At the very least, the authors should use simple moving average and probably exponential smoothing. Even if they do not perform well, this gives an additional information about the performance of the other approaches. Without them, the claims about good performance of the used ML approaches are not supported by evidence. The authors claim that they used mean as a benchmark, but its performance is not discussed in the paper.
The whole Table 3 with error measures is an example of what not to do. Here are some of major issues:
Analysis of bias measures is meaningless because they were not scaled.
The bias shown in Figure 2 is disturbing and should be dealt with prior to evaluation. It could have appeared due to the loss function used for training or because the data was not pre-processed correctly. Leaving it as is and blaming NBEATS for this does not sound reasonable to me.
The authors mention inventory management, but stop on forecasting, not showing how the specific forecasts translate to inventory decisions. If this paper was to be submitted to any operations-related journal, the inventory implications would need to be added in the discussion.
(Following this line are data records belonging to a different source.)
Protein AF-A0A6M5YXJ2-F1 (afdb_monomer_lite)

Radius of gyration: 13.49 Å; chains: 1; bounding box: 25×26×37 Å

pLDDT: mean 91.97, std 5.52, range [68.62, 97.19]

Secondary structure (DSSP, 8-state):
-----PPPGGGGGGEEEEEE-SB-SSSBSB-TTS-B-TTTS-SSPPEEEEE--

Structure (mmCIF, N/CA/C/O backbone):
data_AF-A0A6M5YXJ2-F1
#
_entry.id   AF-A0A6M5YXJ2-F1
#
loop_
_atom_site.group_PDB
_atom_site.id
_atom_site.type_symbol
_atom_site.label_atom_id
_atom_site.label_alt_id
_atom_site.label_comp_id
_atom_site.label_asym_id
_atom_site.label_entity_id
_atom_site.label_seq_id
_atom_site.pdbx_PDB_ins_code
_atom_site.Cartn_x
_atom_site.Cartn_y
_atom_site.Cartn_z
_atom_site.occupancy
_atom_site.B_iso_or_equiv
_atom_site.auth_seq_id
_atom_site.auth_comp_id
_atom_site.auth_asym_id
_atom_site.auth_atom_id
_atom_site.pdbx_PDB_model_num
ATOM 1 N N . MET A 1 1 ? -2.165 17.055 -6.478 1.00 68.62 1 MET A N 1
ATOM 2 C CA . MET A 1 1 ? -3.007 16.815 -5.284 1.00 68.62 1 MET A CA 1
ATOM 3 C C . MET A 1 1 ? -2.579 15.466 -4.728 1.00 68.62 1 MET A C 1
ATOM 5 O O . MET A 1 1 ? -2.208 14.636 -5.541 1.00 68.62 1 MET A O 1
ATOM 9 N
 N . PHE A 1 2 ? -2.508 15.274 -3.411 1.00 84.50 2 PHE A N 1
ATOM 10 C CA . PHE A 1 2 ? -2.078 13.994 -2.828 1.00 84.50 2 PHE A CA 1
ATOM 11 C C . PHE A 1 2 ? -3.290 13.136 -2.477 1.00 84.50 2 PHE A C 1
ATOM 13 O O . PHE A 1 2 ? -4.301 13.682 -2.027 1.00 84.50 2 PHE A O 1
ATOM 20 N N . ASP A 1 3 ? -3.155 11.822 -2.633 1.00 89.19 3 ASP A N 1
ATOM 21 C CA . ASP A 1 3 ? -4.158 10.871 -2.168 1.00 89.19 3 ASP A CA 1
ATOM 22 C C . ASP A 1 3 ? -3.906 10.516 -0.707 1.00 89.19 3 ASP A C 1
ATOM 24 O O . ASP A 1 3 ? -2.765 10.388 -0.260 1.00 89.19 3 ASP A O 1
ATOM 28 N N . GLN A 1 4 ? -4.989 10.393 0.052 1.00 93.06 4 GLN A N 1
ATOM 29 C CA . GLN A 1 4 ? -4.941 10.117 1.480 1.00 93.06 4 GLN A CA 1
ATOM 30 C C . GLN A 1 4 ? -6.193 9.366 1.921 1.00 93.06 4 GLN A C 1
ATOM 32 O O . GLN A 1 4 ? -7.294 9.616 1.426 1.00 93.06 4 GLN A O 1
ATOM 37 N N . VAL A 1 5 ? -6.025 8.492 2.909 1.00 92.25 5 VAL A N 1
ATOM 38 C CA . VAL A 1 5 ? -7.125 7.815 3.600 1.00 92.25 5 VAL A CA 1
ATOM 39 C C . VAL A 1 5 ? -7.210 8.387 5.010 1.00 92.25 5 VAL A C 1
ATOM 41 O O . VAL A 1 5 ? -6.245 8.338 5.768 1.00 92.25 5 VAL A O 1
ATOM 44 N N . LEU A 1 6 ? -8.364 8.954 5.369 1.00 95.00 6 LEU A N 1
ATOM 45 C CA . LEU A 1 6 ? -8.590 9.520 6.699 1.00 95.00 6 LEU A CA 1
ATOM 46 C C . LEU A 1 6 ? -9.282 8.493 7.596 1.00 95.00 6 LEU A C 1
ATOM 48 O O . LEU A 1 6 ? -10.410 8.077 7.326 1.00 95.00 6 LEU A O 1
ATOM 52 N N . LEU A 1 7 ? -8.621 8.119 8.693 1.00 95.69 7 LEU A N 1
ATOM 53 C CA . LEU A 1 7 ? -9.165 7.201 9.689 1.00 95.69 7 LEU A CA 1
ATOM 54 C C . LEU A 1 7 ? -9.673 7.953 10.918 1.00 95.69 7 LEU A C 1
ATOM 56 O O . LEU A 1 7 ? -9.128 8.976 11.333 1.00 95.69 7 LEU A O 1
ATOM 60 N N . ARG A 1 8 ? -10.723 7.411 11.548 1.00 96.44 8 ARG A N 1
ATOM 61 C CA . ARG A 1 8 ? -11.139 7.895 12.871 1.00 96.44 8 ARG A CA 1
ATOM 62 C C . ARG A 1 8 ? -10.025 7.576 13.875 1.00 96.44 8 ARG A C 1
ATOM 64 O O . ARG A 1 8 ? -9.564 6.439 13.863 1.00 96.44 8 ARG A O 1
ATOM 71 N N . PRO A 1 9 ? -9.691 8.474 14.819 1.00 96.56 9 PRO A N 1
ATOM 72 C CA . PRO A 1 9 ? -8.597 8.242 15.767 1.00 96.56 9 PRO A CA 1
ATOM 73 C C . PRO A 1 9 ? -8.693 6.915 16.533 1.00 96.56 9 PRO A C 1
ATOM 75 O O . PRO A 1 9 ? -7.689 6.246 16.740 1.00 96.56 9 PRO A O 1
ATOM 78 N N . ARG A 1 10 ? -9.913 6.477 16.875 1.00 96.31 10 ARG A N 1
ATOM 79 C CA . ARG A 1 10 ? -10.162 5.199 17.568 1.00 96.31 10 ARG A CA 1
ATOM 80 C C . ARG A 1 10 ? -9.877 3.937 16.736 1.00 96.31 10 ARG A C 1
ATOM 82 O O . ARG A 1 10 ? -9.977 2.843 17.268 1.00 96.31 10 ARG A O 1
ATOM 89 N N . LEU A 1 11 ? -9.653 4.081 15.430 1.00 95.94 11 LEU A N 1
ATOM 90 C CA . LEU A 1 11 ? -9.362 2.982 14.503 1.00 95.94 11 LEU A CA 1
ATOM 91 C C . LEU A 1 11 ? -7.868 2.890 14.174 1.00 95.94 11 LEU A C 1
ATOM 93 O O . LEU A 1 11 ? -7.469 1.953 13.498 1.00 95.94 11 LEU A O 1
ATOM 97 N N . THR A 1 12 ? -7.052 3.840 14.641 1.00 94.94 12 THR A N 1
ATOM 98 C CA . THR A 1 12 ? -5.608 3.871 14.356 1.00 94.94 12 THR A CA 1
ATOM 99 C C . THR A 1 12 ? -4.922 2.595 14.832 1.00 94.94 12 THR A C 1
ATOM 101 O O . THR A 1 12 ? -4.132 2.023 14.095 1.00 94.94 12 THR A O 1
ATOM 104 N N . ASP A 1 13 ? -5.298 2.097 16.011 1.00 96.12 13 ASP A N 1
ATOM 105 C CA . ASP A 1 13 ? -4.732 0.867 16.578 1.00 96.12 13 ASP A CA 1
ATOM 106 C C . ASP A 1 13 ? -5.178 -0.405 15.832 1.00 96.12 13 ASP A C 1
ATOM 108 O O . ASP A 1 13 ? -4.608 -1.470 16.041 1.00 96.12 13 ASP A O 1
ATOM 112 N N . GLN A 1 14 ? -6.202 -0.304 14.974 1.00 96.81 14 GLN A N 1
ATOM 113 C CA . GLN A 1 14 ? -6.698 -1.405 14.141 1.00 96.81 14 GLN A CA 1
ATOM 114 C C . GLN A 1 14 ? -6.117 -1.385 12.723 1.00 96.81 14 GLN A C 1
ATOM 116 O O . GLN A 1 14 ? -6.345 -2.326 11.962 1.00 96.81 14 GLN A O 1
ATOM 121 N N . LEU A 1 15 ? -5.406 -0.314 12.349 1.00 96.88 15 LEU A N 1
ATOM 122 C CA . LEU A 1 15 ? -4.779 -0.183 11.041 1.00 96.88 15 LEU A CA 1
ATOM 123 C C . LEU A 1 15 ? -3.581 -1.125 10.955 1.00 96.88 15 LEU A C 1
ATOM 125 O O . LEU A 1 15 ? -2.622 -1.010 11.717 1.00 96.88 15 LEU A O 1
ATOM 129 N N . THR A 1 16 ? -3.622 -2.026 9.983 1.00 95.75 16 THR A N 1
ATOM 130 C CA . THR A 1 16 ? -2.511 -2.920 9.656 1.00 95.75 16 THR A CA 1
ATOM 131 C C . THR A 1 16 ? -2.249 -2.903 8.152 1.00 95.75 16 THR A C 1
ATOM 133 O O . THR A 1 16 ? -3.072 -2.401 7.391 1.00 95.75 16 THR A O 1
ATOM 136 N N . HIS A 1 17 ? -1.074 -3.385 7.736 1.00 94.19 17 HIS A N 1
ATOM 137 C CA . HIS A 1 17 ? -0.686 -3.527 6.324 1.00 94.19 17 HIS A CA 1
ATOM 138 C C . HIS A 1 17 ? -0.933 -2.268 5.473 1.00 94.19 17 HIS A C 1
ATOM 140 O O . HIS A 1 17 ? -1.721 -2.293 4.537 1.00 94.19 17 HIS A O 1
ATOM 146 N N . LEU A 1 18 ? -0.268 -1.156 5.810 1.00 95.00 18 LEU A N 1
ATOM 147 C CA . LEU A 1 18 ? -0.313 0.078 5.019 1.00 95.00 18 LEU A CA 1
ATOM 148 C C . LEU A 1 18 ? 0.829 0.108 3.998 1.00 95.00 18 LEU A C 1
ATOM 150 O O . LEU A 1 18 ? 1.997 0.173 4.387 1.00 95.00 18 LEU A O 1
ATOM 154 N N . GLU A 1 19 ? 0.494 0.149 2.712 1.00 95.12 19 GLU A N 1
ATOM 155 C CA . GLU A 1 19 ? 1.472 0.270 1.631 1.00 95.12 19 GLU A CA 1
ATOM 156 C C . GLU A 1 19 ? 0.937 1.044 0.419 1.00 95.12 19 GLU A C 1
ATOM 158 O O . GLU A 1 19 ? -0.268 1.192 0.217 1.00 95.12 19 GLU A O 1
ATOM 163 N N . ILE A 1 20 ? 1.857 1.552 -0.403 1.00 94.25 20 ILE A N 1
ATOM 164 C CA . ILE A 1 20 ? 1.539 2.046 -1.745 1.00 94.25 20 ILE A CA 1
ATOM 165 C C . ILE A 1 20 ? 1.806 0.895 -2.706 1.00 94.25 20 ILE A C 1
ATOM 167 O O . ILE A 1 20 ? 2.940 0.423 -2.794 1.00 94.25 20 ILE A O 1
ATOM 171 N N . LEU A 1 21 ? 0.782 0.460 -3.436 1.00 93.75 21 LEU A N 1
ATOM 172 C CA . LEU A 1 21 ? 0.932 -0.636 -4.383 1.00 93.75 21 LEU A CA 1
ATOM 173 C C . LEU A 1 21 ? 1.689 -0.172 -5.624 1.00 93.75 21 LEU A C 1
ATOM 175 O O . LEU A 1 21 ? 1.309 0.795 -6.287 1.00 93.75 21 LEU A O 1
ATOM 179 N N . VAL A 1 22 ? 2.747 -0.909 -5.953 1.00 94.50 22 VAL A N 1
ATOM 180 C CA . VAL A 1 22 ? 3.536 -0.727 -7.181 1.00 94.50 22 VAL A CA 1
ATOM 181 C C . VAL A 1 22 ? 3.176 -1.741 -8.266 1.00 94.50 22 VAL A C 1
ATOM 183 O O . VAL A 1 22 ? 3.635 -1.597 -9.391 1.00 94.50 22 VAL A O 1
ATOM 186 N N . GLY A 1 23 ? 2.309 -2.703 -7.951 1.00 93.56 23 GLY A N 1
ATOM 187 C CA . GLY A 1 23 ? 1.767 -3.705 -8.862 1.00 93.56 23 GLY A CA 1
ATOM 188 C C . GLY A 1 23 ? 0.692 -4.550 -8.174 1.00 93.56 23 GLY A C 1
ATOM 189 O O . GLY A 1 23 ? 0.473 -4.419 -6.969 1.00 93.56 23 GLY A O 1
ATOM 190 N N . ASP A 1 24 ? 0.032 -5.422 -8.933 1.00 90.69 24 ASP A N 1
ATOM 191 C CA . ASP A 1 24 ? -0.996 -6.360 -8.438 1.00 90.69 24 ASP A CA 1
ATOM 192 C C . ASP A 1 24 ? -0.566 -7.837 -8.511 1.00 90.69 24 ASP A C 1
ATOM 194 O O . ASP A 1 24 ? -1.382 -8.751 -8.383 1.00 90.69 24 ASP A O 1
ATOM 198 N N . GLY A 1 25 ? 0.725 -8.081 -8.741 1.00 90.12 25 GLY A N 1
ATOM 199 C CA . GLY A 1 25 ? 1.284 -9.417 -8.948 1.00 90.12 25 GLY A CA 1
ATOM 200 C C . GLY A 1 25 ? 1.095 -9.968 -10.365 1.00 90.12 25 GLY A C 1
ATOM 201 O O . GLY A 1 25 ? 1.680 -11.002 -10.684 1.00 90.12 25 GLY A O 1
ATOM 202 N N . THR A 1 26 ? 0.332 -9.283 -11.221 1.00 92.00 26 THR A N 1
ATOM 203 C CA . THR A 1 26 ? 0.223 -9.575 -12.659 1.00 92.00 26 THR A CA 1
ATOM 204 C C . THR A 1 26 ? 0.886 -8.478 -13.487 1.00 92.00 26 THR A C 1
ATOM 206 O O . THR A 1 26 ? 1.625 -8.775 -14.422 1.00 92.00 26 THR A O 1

The paper also does not explain well why neural networks performed worse than gradient boosting methods. They mention that this could be due to the effect of missing values, but this is a speculation rather than an explanation, which I personally do not believe (I might be wrong). While the overall results make sense for me personally, if you want to publish a good paper, you need to provide a more detailed answer to the question “why?”.
Minor issues
I also have three minor comments:
- “many product series are censored” (page 2, last paragraph) is not what it sounds like. The authors imply that the histories are short, while the usual interpretation is that the sales are lower than the demand, so the values are censored. I would rewrite this.
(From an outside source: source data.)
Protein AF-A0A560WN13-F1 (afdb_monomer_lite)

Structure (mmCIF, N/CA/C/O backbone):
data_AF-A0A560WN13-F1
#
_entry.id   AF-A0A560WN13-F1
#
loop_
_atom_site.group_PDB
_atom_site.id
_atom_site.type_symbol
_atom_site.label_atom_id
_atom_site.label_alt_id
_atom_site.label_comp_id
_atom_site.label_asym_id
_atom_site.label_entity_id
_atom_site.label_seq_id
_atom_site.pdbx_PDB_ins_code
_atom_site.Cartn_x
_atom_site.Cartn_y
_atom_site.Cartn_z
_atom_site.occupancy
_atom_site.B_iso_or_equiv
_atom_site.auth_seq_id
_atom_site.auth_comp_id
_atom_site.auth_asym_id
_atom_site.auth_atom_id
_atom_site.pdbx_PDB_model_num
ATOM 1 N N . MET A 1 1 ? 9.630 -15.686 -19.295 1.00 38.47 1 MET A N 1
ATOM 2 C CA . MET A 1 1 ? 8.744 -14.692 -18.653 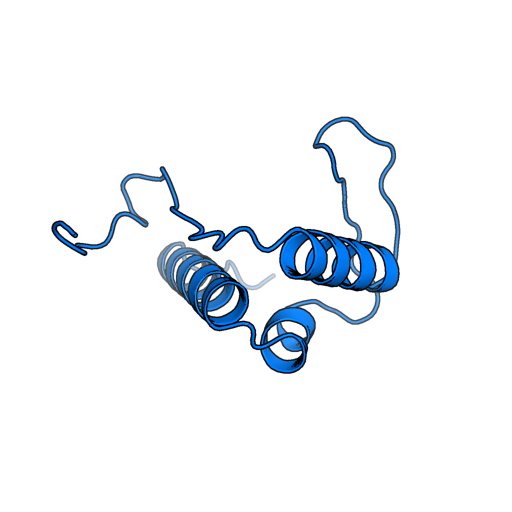1.00 38.47 1 MET A CA 1
ATOM 3 C C . MET A 1 1 ? 7.425 -15.376 -18.362 1.00 38.47 1 MET A C 1
ATOM 5 O O . MET A 1 1 ? 6.715 -15.722 -19.296 1.00 38.47 1 MET A O 1
ATOM 9 N N . THR A 1 2 ? 7.145 -15.675 -17.098 1.00 48.16 2 THR A N 1
ATOM 10 C CA . THR A 1 2 ? 5.893 -16.314 -16.682 1.00 48.16 2 THR A CA 1
ATOM 11 C C . THR A 1 2 ? 4.790 -15.266 -16.773 1.00 48.16 2 THR A C 1
ATOM 13 O O . THR A 1 2 ? 4.805 -14.288 -16.031 1.00 48.16 2 THR A O 1
ATOM 16 N N . SER A 1 3 ? 3.879 -15.417 -17.733 1.00 51.09 3 SER A N 1
ATOM 17 C CA . SER A 1 3 ? 2.669 -14.599 -17.788 1.00 51.09 3 SER A CA 1
ATOM 18 C C . SER A 1 3 ? 1.871 -14.876 -16.515 1.00 51.09 3 SER A C 1
ATOM 20 O O . SER A 1 3 ? 1.454 -16.010 -16.278 1.00 51.09 3 SER A O 1
ATOM 22 N N . VAL A 1 4 ? 1.729 -13.868 -15.652 1.00 57.38 4 VAL A N 1
ATOM 23 C CA . VAL A 1 4 ? 0.845 -13.966 -14.491 1.00 57.38 4 VAL A CA 1
ATOM 24 C C . VAL A 1 4 ? -0.575 -13.988 -15.042 1.00 57.38 4 VAL A C 1
ATOM 26 O O . VAL A 1 4 ? -1.020 -13.018 -15.656 1.00 57.38 4 VAL A O 1
ATOM 29 N N . LEU A 1 5 ? -1.262 -15.119 -14.876 1.00 62.31 5 LEU A N 1
ATOM 30 C CA . LEU A 1 5 ? -2.641 -15.267 -15.326 1.00 62.31 5 LEU A CA 1
ATOM 31 C C . LEU A 1 5 ? -3.514 -14.182 -14.660 1.00 62.31 5 LEU A C 1
ATOM 33 O O . LEU A 1 5 ? -3.308 -13.888 -13.477 1.00 62.31 5 LEU A O 1
ATOM 37 N N . PRO A 1 6 ? -4.496 -13.595 -15.371 1.00 71.19 6 PRO A N 1
ATOM 38 C CA . PRO A 1 6 ? -5.315 -12.490 -14.860 1.00 71.19 6 PRO A CA 1
ATOM 39 C C . PRO A 1 6 ? -5.941 -12.743 -13.479 1.00 71.19 6 PRO A C 1
ATOM 41 O O . PRO A 1 6 ? -6.072 -11.825 -12.673 1.00 71.19 6 PRO A O 1
ATOM 44 N N . GLU A 1 7 ? -6.274 -13.994 -13.170 1.00 73.50 7 GLU A N 1
ATOM 45 C CA . GLU A 1 7 ? -6.860 -14.403 -11.889 1.00 73.50 7 GLU A CA 1
ATOM 46 C C . GLU A 1 7 ? -5.893 -14.250 -10.706 1.00 73.50 7 GLU A C 1
ATOM 48 O O . GLU A 1 7 ? -6.294 -13.813 -9.626 1.00 73.50 7 GLU A O 1
ATOM 53 N N . HIS A 1 8 ? -4.602 -14.526 -10.913 1.00 79.50 8 HIS A N 1
ATOM 54 C CA . HIS A 1 8 ? -3.581 -14.358 -9.876 1.00 79.50 8 HIS A CA 1
ATOM 55 C C . HIS A 1 8 ? -3.379 -12.875 -9.543 1.00 79.50 8 HIS A C 1
ATOM 57 O O . HIS A 1 8 ? -3.249 -12.517 -8.373 1.00 79.50 8 HIS A O 1
ATOM 63 N N . MET A 1 9 ? -3.445 -11.998 -10.551 1.00 82.19 9 MET A N 1
ATOM 64 C CA . MET A 1 9 ? -3.398 -10.547 -10.344 1.00 82.19 9 MET A CA 1
ATOM 65 C C . MET A 1 9 ? -4.613 -10.047 -9.554 1.00 82.19 9 MET A C 1
ATOM 67 O O . MET A 1 9 ? -4.466 -9.233 -8.644 1.00 82.19 9 MET A O 1
ATOM 71 N N . ILE A 1 10 ? -5.812 -10.562 -9.848 1.00 82.88 10 ILE A N 1
ATOM 72 C CA . ILE A 1 10 ? -7.033 -10.237 -9.091 1.00 82.88 10 ILE A CA 1
ATOM 73 C C . ILE A 1 10 ? -6.890 -10.665 -7.624 1.00 82.88 10 ILE A C 1
ATOM 75 O O . ILE A 1 10 ? -7.214 -9.887 -6.723 1.00 82.88 10 ILE A O 1
ATOM 79 N N . GLY A 1 11 ? -6.380 -11.876 -7.379 1.00 84.50 11 GLY A N 1
ATOM 80 C CA . GLY A 1 11 ? -6.096 -12.375 -6.033 1.00 84.50 11 GLY A CA 1
ATOM 81 C C . GLY A 1 11 ? -5.108 -11.485 -5.278 1.00 84.50 11 GLY A C 1
ATOM 82 O O . GLY A 1 11 ? -5.378 -11.096 -4.142 1.00 84.50 11 GLY A O 1
ATOM 83 N N . MET A 1 12 ? -4.018 -11.079 -5.934 1.00 88.69 12 MET A N 1
ATOM 84 C CA . MET A 1 12 ? -3.023 -10.175 -5.353 1.00 88.69 12 MET A CA 1
ATOM 85 C C . MET A 1 12 ? -3.606 -8.811 -4.978 1.00 88.69 12 MET A C 1
ATOM 87 O O . MET A 1 12 ? -3.355 -8.329 -3.877 1.00 88.69 12 MET A O 1
ATOM 91 N N . VAL A 1 13 ? -4.422 -8.198 -5.843 1.00 86.94 13 VAL A N 1
ATOM 92 C CA . VAL A 1 13 ? -5.046 -6.895 -5.547 1.00 86.94 13 VAL A CA 1
ATOM 93 C C . VAL A 1 13 ? -6.012 -6.996 -4.363 1.00 86.94 13 VAL A C 1
ATOM 95 O O . VAL A 1 13 ? -6.047 -6.102 -3.517 1.00 86.94 13 VAL A O 1
ATOM 98 N N . ARG A 1 14 ? -6.774 -8.092 -4.256 1.00 87.00 14 ARG A N 1
ATOM 99 C CA . ARG A 1 14 ? -7.654 -8.335 -3.099 1.00 87.00 14 ARG A CA 1
ATOM 100 C C . ARG A 1 14 ? -6.856 -8.511 -1.812 1.00 87.00 14 ARG A C 1
ATOM 102 O O . ARG A 1 14 ? -7.222 -7.936 -0.791 1.00 87.00 14 ARG A O 1
ATOM 109 N N . HIS A 1 15 ? -5.770 -9.276 -1.865 1.00 90.94 15 HIS A N 1
ATOM 110 C CA . HIS A 1 15 ? -4.907 -9.505 -0.711 1.00 90.94 15 HIS A CA 1
ATOM 111 C C . HIS A 1 15 ? -4.226 -8.212 -0.240 1.00 90.94 15 HIS A C 1
ATOM 113 O O . HIS A 1 15 ? -4.254 -7.902 0.948 1.00 90.94 15 HIS A O 1
ATOM 119 N N . TYR A 1 16 ? -3.729 -7.407 -1.183 1.00 91.06 16 TYR A N 1
ATOM 120 C CA . TYR A 1 16 ? -3.211 -6.062 -0.936 1.00 91.06 16 TYR A CA 1
ATOM 121 C C . TYR A 1 16 ? -4.221 -5.172 -0.205 1.00 91.06 16 TYR A C 1
ATOM 123 O O . TYR A 1 16 ? -3.891 -4.582 0.824 1.00 91.06 16 TYR A O 1
ATOM 131 N N . ALA A 1 17 ? -5.462 -5.103 -0.701 1.00 88.00 17 ALA A N 1
ATOM 132 C CA . ALA A 1 17 ? -6.511 -4.297 -0.085 1.00 88.00 17 ALA A CA 1
ATOM 133 C C . ALA A 1 17 ? -6.852 -4.788 1.331 1.00 88.00 17 ALA A C 1
ATOM 135 O O . ALA A 1 17 ? -6.983 -3.976 2.243 1.00 88.00 17 ALA A O 1
ATOM 136 N N . ALA A 1 18 ? -6.940 -6.106 1.529 1.00 89.56 18 ALA A N 1
ATOM 137 C CA . ALA A 1 18 ? -7.252 -6.702 2.824 1.00 89.56 18 ALA A CA 1
ATOM 138 C C . ALA A 1 18 ? -6.189 -6.382 3.887 1.00 89.56 18 ALA A C 1
ATOM 140 O O . ALA A 1 18 ? -6.541 -5.919 4.970 1.00 89.56 18 ALA A O 1
ATOM 141 N N . LEU A 1 19 ? -4.904 -6.570 3.566 1.00 92.38 19 LEU A N 1
ATOM 142 C CA . LEU A 1 19 ? -3.792 -6.265 4.475 1.00 92.38 19 LEU A CA 1
ATOM 143 C C . LEU A 1 19 ? -3.738 -4.773 4.805 1.00 92.38 19 LEU A C 1
ATOM 145 O O . LEU A 1 19 ? -3.664 -4.397 5.978 1.00 92.38 19 LEU A O 1
ATOM 149 N N . PHE A 1 20 ? -3.867 -3.922 3.777 1.00 89.75 20 PHE A N 1
ATOM 150 C CA . PHE A 1 20 ? -3.886 -2.481 3.985 1.00 89.75 20 PHE A CA 1
ATOM 151 C C . PHE A 1 20 ? -5.027 -2.084 4.904 1.00 89.75 20 PHE A C 1
ATOM 153 O O . PHE A 1 20 ? -4.769 -1.382 5.867 1.00 89.75 20 PHE A O 1
ATOM 160 N N . SER A 1 21 ? -6.260 -2.536 4.653 1.00 86.56 21 SER A N 1
ATOM 161 C CA . SER A 1 21 ? -7.438 -2.165 5.445 1.00 86.56 21 SER A CA 1
ATOM 162 C C . SER A 1 21 ? -7.404 -2.728 6.868 1.00 86.56 21 SER A C 1
ATOM 164 O O . SER A 1 21 ? -7.752 -2.000 7.800 1.00 86.56 21 SER A O 1
ATOM 166 N N . ALA A 1 22 ? -6.886 -3.945 7.065 1.00 89.19 22 ALA A N 1
ATOM 167 C CA . ALA A 1 22 ? -6.681 -4.548 8.386 1.00 89.19 22 ALA A CA 1
ATOM 168 C C . ALA A 1 22 ? -5.632 -3.817 9.245 1.00 89.19 22 ALA A C 1
ATOM 170 O O . ALA A 1 22 ? -5.592 -4.007 10.456 1.00 89.19 22 ALA A O 1
ATOM 171 N N . GLY A 1 23 ? -4.801 -2.962 8.641 1.00 89.12 23 GLY A N 1
ATOM 172 C CA . GLY A 1 23 ? -3.732 -2.260 9.353 1.00 89.12 23 GLY A CA 1
ATOM 173 C C . GLY A 1 23 ? -2.471 -3.097 9.528 1.00 89.12 23 GLY A C 1
ATOM 174 O O . GLY A 1 23 ? -1.594 -2.706 10.293 1.00 89.12 23 GLY A O 1
ATOM 175 N N . ASP A 1 24 ? -2.357 -4.203 8.795 1.00 93.06 24 ASP A N 1
ATOM 176 C CA . ASP A 1 24 ? -1.174 -5.053 8.798 1.00 93.06 24 ASP A CA 1
ATOM 177 C C . ASP A 1 24 ? -0.071 -4.428 7.934 1.00 93.06 24 ASP A C 1
ATOM 179 O O . ASP A 1 24 ? 0.066 -4.712 6.742 1.00 93.06 24 ASP A O 1
ATOM 183 N N . ARG A 1 25 ? 0.692 -3.513 8.543 1.00 93.31 25 ARG A N 1
ATOM 184 C CA . ARG A 1 25 ? 1.791 -2.785 7.892 1.00 93.31 25 ARG A CA 1
ATOM 185 C C . ARG A 1 25 ? 2.861 -3.736 7.360 1.00 93.31 25 ARG A C 1
ATOM 187 O O . ARG A 1 25 ? 3.311 -3.572 6.231 1.00 93.31 25 ARG A O 1
ATOM 194 N N . GLU A 1 26 ? 3.278 -4.703 8.173 1.00 94.75 26 GLU A N 1
ATOM 195 C CA . GLU A 1 26 ? 4.358 -5.632 7.832 1.00 94.75 26 GLU A CA 1
ATOM 196 C C . GLU A 1 26 ? 3.935 -6.569 6.700 1.00 94.75 26 GLU A C 1
ATOM 198 O O . GLU A 1 26 ? 4.626 -6.650 5.682 1.00 94.75 26 GLU A O 1
ATOM 203 N N . GLY A 1 27 ? 2.758 -7.192 6.823 1.00 95.06 27 GLY A N 1
ATOM 204 C CA . GLY A 1 27 ? 2.203 -8.049 5.781 1.00 95.06 27 GLY A CA 1
ATOM 205 C C . GLY A 1 27 ? 1.979 -7.295 4.472 1.00 95.06 27 GLY A C 1
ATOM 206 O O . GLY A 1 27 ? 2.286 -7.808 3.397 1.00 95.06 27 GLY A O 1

- Figure 2 has the legend saying “Poisson” three times, not providing any useful information. This is probably just a mistake, which can easily be fixed.
- There are no references to Table 2 and Figure 3 in the paper. It is not clear why they are needed. Every table and figure should be referred to and explained.
Conclusions
Overall, the paper has a sensible idea, but I feel that the authors need to learn more about forecasting principles and that they have not read forecasting literature carefully to understand how specifically the experiments should be designed, what to do, and not to do (stop using SBC!). Because they made several serious mistakes, I feel that the results of the paper are compromised and might not be correct.
P.S. If I were a reviewer of this paper, I would recommend either “reject and resubmit” or a “major revision” (if the former option was not available).
P.P.S. If the authors of the paper are reading this, I hope you find these comments useful. If you have not submitted the paper yet, I’d suggest to take some of them (if not all) into account. Hopefully, this will smooth the submission process for you.